▶ [Exercise brief]
Filter the entries down to the lines containing "sapiens", and copy those lines.
· · · ·
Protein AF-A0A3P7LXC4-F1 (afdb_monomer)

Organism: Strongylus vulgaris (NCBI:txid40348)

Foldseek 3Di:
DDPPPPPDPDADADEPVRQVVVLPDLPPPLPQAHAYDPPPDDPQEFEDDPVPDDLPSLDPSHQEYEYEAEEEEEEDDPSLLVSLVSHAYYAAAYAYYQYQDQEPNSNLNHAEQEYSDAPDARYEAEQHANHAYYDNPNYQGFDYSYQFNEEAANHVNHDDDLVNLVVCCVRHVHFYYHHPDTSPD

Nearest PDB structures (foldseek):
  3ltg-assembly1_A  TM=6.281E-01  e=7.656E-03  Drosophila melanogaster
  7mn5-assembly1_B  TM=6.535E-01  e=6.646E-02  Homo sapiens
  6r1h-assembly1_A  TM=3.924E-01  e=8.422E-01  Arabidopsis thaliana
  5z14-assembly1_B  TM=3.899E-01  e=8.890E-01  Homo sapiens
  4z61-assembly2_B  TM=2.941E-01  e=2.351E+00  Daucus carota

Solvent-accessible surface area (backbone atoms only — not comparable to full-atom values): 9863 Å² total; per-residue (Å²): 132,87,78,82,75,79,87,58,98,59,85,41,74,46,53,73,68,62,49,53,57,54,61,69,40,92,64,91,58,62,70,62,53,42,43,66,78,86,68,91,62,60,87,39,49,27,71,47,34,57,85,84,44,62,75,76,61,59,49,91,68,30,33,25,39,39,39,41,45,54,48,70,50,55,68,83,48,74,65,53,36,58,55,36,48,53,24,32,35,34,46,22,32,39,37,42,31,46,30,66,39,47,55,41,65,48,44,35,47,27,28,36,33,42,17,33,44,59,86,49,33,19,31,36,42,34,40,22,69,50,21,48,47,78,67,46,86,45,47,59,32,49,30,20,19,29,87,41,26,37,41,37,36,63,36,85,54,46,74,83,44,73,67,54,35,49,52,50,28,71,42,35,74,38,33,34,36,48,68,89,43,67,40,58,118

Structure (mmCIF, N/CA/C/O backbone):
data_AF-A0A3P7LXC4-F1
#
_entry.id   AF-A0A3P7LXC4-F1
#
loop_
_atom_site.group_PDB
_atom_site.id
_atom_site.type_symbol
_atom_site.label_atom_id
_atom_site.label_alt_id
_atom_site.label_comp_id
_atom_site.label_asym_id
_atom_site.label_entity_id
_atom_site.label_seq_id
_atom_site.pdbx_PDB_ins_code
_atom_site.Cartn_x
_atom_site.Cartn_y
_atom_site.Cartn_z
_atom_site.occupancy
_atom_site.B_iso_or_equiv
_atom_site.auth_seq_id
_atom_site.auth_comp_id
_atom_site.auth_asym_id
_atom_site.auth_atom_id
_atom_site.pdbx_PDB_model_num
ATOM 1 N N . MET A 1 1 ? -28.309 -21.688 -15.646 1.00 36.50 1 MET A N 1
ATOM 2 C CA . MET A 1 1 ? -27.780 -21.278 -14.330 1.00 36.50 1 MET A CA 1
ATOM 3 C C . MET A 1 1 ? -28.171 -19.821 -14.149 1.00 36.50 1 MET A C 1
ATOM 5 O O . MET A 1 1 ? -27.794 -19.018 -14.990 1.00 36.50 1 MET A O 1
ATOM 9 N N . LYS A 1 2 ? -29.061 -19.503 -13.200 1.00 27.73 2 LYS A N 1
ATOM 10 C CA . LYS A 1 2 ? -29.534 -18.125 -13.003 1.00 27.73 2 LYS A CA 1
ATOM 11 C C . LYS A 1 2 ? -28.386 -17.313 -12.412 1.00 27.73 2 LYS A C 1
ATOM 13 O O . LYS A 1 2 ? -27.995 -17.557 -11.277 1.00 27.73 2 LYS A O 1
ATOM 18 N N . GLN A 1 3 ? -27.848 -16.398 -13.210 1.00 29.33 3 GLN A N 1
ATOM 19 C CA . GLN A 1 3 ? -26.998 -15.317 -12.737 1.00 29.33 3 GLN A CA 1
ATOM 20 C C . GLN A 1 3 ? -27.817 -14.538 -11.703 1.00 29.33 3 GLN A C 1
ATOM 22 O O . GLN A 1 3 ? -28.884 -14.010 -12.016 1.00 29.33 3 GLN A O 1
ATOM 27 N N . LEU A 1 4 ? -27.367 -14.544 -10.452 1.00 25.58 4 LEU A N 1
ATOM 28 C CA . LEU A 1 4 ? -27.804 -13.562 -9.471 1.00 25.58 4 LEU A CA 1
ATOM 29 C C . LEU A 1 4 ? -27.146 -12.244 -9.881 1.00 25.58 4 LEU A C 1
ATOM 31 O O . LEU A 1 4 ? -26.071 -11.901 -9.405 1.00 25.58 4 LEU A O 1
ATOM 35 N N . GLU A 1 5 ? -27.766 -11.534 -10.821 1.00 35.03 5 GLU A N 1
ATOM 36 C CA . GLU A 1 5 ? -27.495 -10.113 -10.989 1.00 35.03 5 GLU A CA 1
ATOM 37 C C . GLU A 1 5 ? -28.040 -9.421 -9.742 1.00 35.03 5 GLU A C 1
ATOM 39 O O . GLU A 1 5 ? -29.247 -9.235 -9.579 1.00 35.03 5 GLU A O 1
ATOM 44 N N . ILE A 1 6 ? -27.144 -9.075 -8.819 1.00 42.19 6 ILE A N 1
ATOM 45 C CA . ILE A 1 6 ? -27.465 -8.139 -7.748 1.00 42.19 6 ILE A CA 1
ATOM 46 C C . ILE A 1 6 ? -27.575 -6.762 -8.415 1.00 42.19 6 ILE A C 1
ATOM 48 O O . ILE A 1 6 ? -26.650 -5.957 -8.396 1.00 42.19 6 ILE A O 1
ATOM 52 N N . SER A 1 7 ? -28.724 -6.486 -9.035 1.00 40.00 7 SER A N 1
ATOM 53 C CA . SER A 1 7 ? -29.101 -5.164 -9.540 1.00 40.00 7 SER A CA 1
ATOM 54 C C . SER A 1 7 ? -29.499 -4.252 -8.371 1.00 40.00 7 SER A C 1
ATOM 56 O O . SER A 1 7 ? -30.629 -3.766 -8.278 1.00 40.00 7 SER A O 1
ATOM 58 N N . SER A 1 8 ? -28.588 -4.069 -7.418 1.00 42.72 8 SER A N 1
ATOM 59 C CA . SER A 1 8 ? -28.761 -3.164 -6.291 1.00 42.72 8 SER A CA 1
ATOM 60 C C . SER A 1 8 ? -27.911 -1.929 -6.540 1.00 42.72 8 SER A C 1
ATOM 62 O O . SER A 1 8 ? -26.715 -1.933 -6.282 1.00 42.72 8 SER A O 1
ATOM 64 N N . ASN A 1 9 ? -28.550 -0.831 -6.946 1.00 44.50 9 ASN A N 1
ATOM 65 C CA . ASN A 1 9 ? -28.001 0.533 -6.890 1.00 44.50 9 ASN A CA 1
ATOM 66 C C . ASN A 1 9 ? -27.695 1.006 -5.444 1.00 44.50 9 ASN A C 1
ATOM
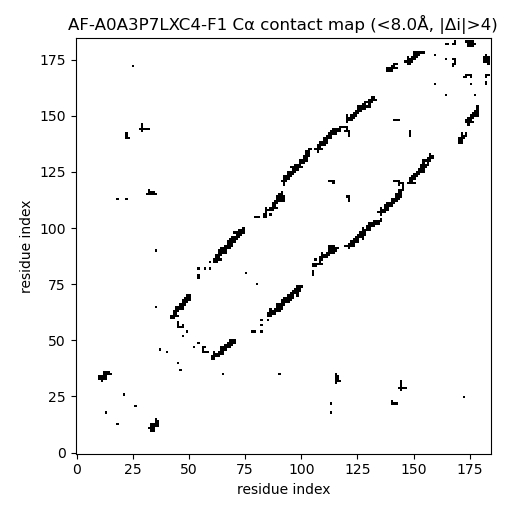 68 O O . ASN A 1 9 ? -27.687 2.204 -5.164 1.00 44.50 9 ASN A O 1
ATOM 72 N N . ARG A 1 10 ? -27.484 0.091 -4.490 1.00 51.16 10 ARG A N 1
ATOM 73 C CA . ARG A 1 10 ? -26.984 0.408 -3.155 1.00 51.16 10 ARG A CA 1
ATOM 74 C C . ARG A 1 10 ? -25.507 0.089 -3.115 1.00 51.16 10 ARG A C 1
ATOM 76 O O . ARG A 1 10 ? -25.108 -1.059 -3.274 1.00 51.16 10 ARG A O 1
ATOM 83 N N . ILE A 1 11 ? -24.742 1.131 -2.843 1.00 58.53 11 ILE A N 1
ATOM 84 C CA . ILE A 1 11 ? -23.390 1.036 -2.330 1.00 58.53 11 ILE A CA 1
ATOM 85 C C . ILE A 1 11 ? -23.374 0.019 -1.171 1.00 58.53 11 ILE A C 1
ATOM 87 O O . ILE A 1 11 ? -24.079 0.209 -0.179 1.00 58.53 11 ILE A O 1
ATOM 91 N N . LEU A 1 12 ? -22.619 -1.074 -1.316 1.00 75.38 12 LEU A N 1
ATOM 92 C CA . LEU A 1 12 ? -22.487 -2.104 -0.286 1.00 75.38 12 LEU A CA 1
ATOM 93 C C . LEU A 1 12 ? -21.514 -1.617 0.790 1.00 75.38 12 LEU A C 1
ATOM 95 O O . LEU A 1 12 ? -20.342 -1.365 0.506 1.00 75.38 12 LEU A O 1
ATOM 99 N N . GLN A 1 13 ? -21.999 -1.484 2.023 1.00 84.88 13 GLN A N 1
ATOM 100 C CA . GLN A 1 13 ? -21.119 -1.401 3.181 1.00 84.88 13 GLN A CA 1
ATOM 101 C C . GLN A 1 13 ? -20.727 -2.826 3.578 1.00 84.88 13 GLN A C 1
ATOM 103 O O . GLN A 1 13 ? -21.610 -3.659 3.774 1.00 84.88 13 GLN A O 1
ATOM 108 N N . ILE A 1 14 ? -19.428 -3.098 3.678 1.00 86.38 14 ILE A N 1
ATOM 109 C CA . ILE A 1 14 ? -18.879 -4.436 3.933 1.00 86.38 14 ILE A CA 1
ATOM 110 C C . ILE A 1 14 ? -18.021 -4.372 5.197 1.00 86.38 14 ILE A C 1
ATOM 112 O O . ILE A 1 14 ? -17.215 -3.452 5.364 1.00 86.38 14 ILE A O 1
ATOM 116 N N . SER A 1 15 ? -18.207 -5.322 6.110 1.00 90.44 15 SER A N 1
ATOM 117 C CA . SER A 1 15 ? -17.397 -5.411 7.326 1.00 90.44 15 SER A CA 1
ATOM 118 C C . SER A 1 15 ? -15.976 -5.901 7.034 1.00 90.44 15 SER A C 1
ATOM 120 O O . SER A 1 15 ? -15.704 -6.540 6.018 1.00 90.44 15 SER A O 1
ATOM 122 N N . PHE A 1 16 ? -15.052 -5.630 7.956 1.00 91.00 16 PHE A N 1
ATOM 123 C CA . PHE A 1 16 ? -13.674 -6.114 7.843 1.00 91.00 16 PHE A CA 1
ATOM 124 C C . PHE A 1 16 ? -13.596 -7.649 7.852 1.00 91.00 16 PHE A C 1
ATOM 126 O O . PHE A 1 16 ? -12.799 -8.227 7.123 1.00 91.00 16 PHE A O 1
ATOM 133 N N . ASP A 1 17 ? -14.455 -8.329 8.610 1.00 89.75 17 ASP A N 1
ATOM 134 C CA . ASP A 1 17 ? -14.448 -9.794 8.658 1.00 89.75 17 ASP A CA 1
ATOM 135 C C . ASP A 1 17 ? -14.972 -10.402 7.350 1.00 89.75 17 ASP A C 1
ATOM 137 O O . ASP A 1 17 ? -14.359 -11.320 6.803 1.00 89.75 17 ASP A O 1
ATOM 141 N N . GLU A 1 18 ? -16.061 -9.855 6.795 1.00 88.06 18 GLU A N 1
ATOM 142 C CA . GLU A 1 18 ? -16.581 -10.274 5.485 1.00 88.06 18 GLU A CA 1
ATOM 143 C C . GLU A 1 18 ? -15.534 -10.074 4.387 1.00 88.06 18 GLU A C 1
ATOM 145 O O . GLU A 1 18 ? -15.343 -10.963 3.552 1.00 88.06 18 GLU A O 1
ATOM 150 N N . VAL A 1 19 ? -14.826 -8.935 4.419 1.00 87.12 19 VAL A N 1
ATOM 151 C CA . VAL A 1 19 ? -13.795 -8.627 3.426 1.00 87.12 19 VAL A CA 1
ATOM 152 C C . VAL A 1 19 ? -12.643 -9.614 3.467 1.00 87.12 19 VAL A C 1
ATOM 154 O O . VAL A 1 19 ? -12.162 -10.061 2.429 1.00 87.12 19 VAL A O 1
ATOM 157 N N . GLU A 1 20 ? -12.207 -9.988 4.667 1.00 87.81 20 GLU A N 1
ATOM 158 C CA . GLU A 1 20 ? -11.097 -10.915 4.832 1.00 87.81 20 GLU A CA 1
ATOM 159 C C . GLU A 1 20 ? -11.448 -12.333 4.386 1.00 87.81 20 GLU A C 1
ATOM 161 O O . GLU A 1 20 ? -10.580 -13.025 3.851 1.00 87.81 20 GLU A O 1
ATOM 166 N N . VAL A 1 21 ? -12.700 -12.759 4.577 1.00 84.44 21 VAL A N 1
ATOM 167 C CA . VAL A 1 21 ? -13.166 -14.078 4.134 1.00 84.44 21 VAL A CA 1
ATOM 168 C C . VAL A 1 21 ? -13.150 -14.171 2.614 1.00 84.44 21 VAL A C 1
ATOM 170 O O . VAL A 1 21 ? -12.602 -15.134 2.075 1.00 84.44 21 VAL A O 1
ATOM 173 N N . PHE A 1 22 ? -13.705 -13.183 1.905 1.00 79.50 22 PHE A N 1
ATOM 174 C CA . PHE A 1 22 ? -13.712 -13.260 0.446 1.00 79.50 22 PHE A CA 1
ATOM 175 C C . PHE A 1 22 ? -12.336 -12.951 -0.155 1.00 79.50 22 PHE A C 1
ATOM 177 O O . PHE A 1 22 ? -11.965 -13.592 -1.131 1.00 79.50 22 PHE A O 1
ATOM 184 N N . ALA A 1 23 ? -11.544 -12.035 0.414 1.00 79.50 23 ALA A N 1
ATOM 185 C CA . ALA A 1 23 ? -10.204 -11.734 -0.105 1.00 79.50 23 ALA A CA 1
ATOM 186 C C . ALA A 1 23 ? -9.222 -12.906 0.082 1.00 79.50 23 ALA A C 1
ATOM 188 O O . ALA A 1 23 ? -8.169 -12.940 -0.550 1.00 79.50 23 ALA A O 1
ATOM 189 N N . ALA A 1 24 ? -9.556 -13.861 0.957 1.00 76.88 24 ALA A N 1
ATOM 190 C CA . ALA A 1 24 ? -8.860 -15.139 1.086 1.00 76.88 24 ALA A CA 1
ATOM 191 C C . ALA A 1 24 ? -9.405 -16.224 0.140 1.00 76.88 24 ALA A C 1
ATOM 193 O O . ALA A 1 24 ? -8.776 -17.268 -0.030 1.00 76.88 24 ALA A O 1
ATOM 194 N N . SER A 1 25 ? -10.580 -16.017 -0.454 1.00 67.56 25 SER A N 1
ATOM 195 C CA . SER A 1 25 ? -11.121 -16.931 -1.451 1.00 67.56 25 SER A CA 1
ATOM 196 C C . SER A 1 25 ? -10.466 -16.635 -2.804 1.00 67.56 25 SER A C 1
ATOM 198 O O . SER A 1 25 ? -10.516 -15.503 -3.270 1.00 67.56 25 SER A O 1
ATOM 200 N N . ASN A 1 26 ? -9.888 -17.648 -3.465 1.00 57.41 26 ASN A N 1
ATOM 201 C CA . ASN A 1 26 ? -9.365 -17.570 -4.849 1.00 57.41 26 ASN A CA 1
ATOM 202 C C . ASN A 1 26 ? -10.477 -17.380 -5.898 1.00 57.41 26 ASN A C 1
ATOM 204 O O . ASN A 1 26 ? -10.402 -17.872 -7.024 1.00 57.41 26 ASN A O 1
ATOM 208 N N . MET A 1 27 ? -11.569 -16.736 -5.511 1.00 57.44 27 MET A N 1
ATOM 209 C CA . MET A 1 27 ? -12.613 -16.371 -6.430 1.00 57.44 27 MET A CA 1
ATOM 210 C C . MET A 1 27 ? -12.072 -15.209 -7.271 1.00 57.44 27 MET A C 1
ATOM 212 O O . MET A 1 27 ? -11.585 -14.216 -6.736 1.00 57.44 27 MET A O 1
ATOM 216 N N . ASP A 1 28 ? -12.144 -15.352 -8.592 1.00 56.50 28 ASP A N 1
ATOM 217 C CA . ASP A 1 28 ? -11.748 -14.345 -9.583 1.00 56.50 28 ASP A CA 1
ATOM 218 C C . ASP A 1 28 ? -12.783 -13.195 -9.571 1.00 56.50 28 ASP A C 1
ATOM 220 O O . ASP A 1 28 ? -13.563 -12.999 -10.506 1.00 56.50 28 ASP A O 1
ATOM 224 N N . VAL A 1 29 ? -12.926 -12.527 -8.419 1.00 55.56 29 VAL A N 1
ATOM 225 C CA . VAL A 1 29 ? -14.004 -11.569 -8.152 1.00 55.56 29 VAL A CA 1
ATOM 226 C C . VAL A 1 29 ? -13.499 -10.160 -8.379 1.00 55.56 29 VAL A C 1
ATOM 228 O O . VAL A 1 29 ? -13.324 -9.387 -7.447 1.00 55.56 29 VAL A O 1
ATOM 231 N N . ASP A 1 30 ? -13.398 -9.761 -9.641 1.00 62.06 30 ASP A N 1
ATOM 232 C CA . ASP A 1 30 ? -13.310 -8.342 -10.020 1.00 62.06 30 ASP A CA 1
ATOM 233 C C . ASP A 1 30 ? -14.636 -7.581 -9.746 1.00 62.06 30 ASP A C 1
· · · ·
▶ [Task solution]
  7mn5-assembly1_B  TM=6.535E-01  e=6.646E-02  Homo sapiens
  5z14-assembly1_B  TM=3.899E-01  e=8.890E-01  Homo sapiens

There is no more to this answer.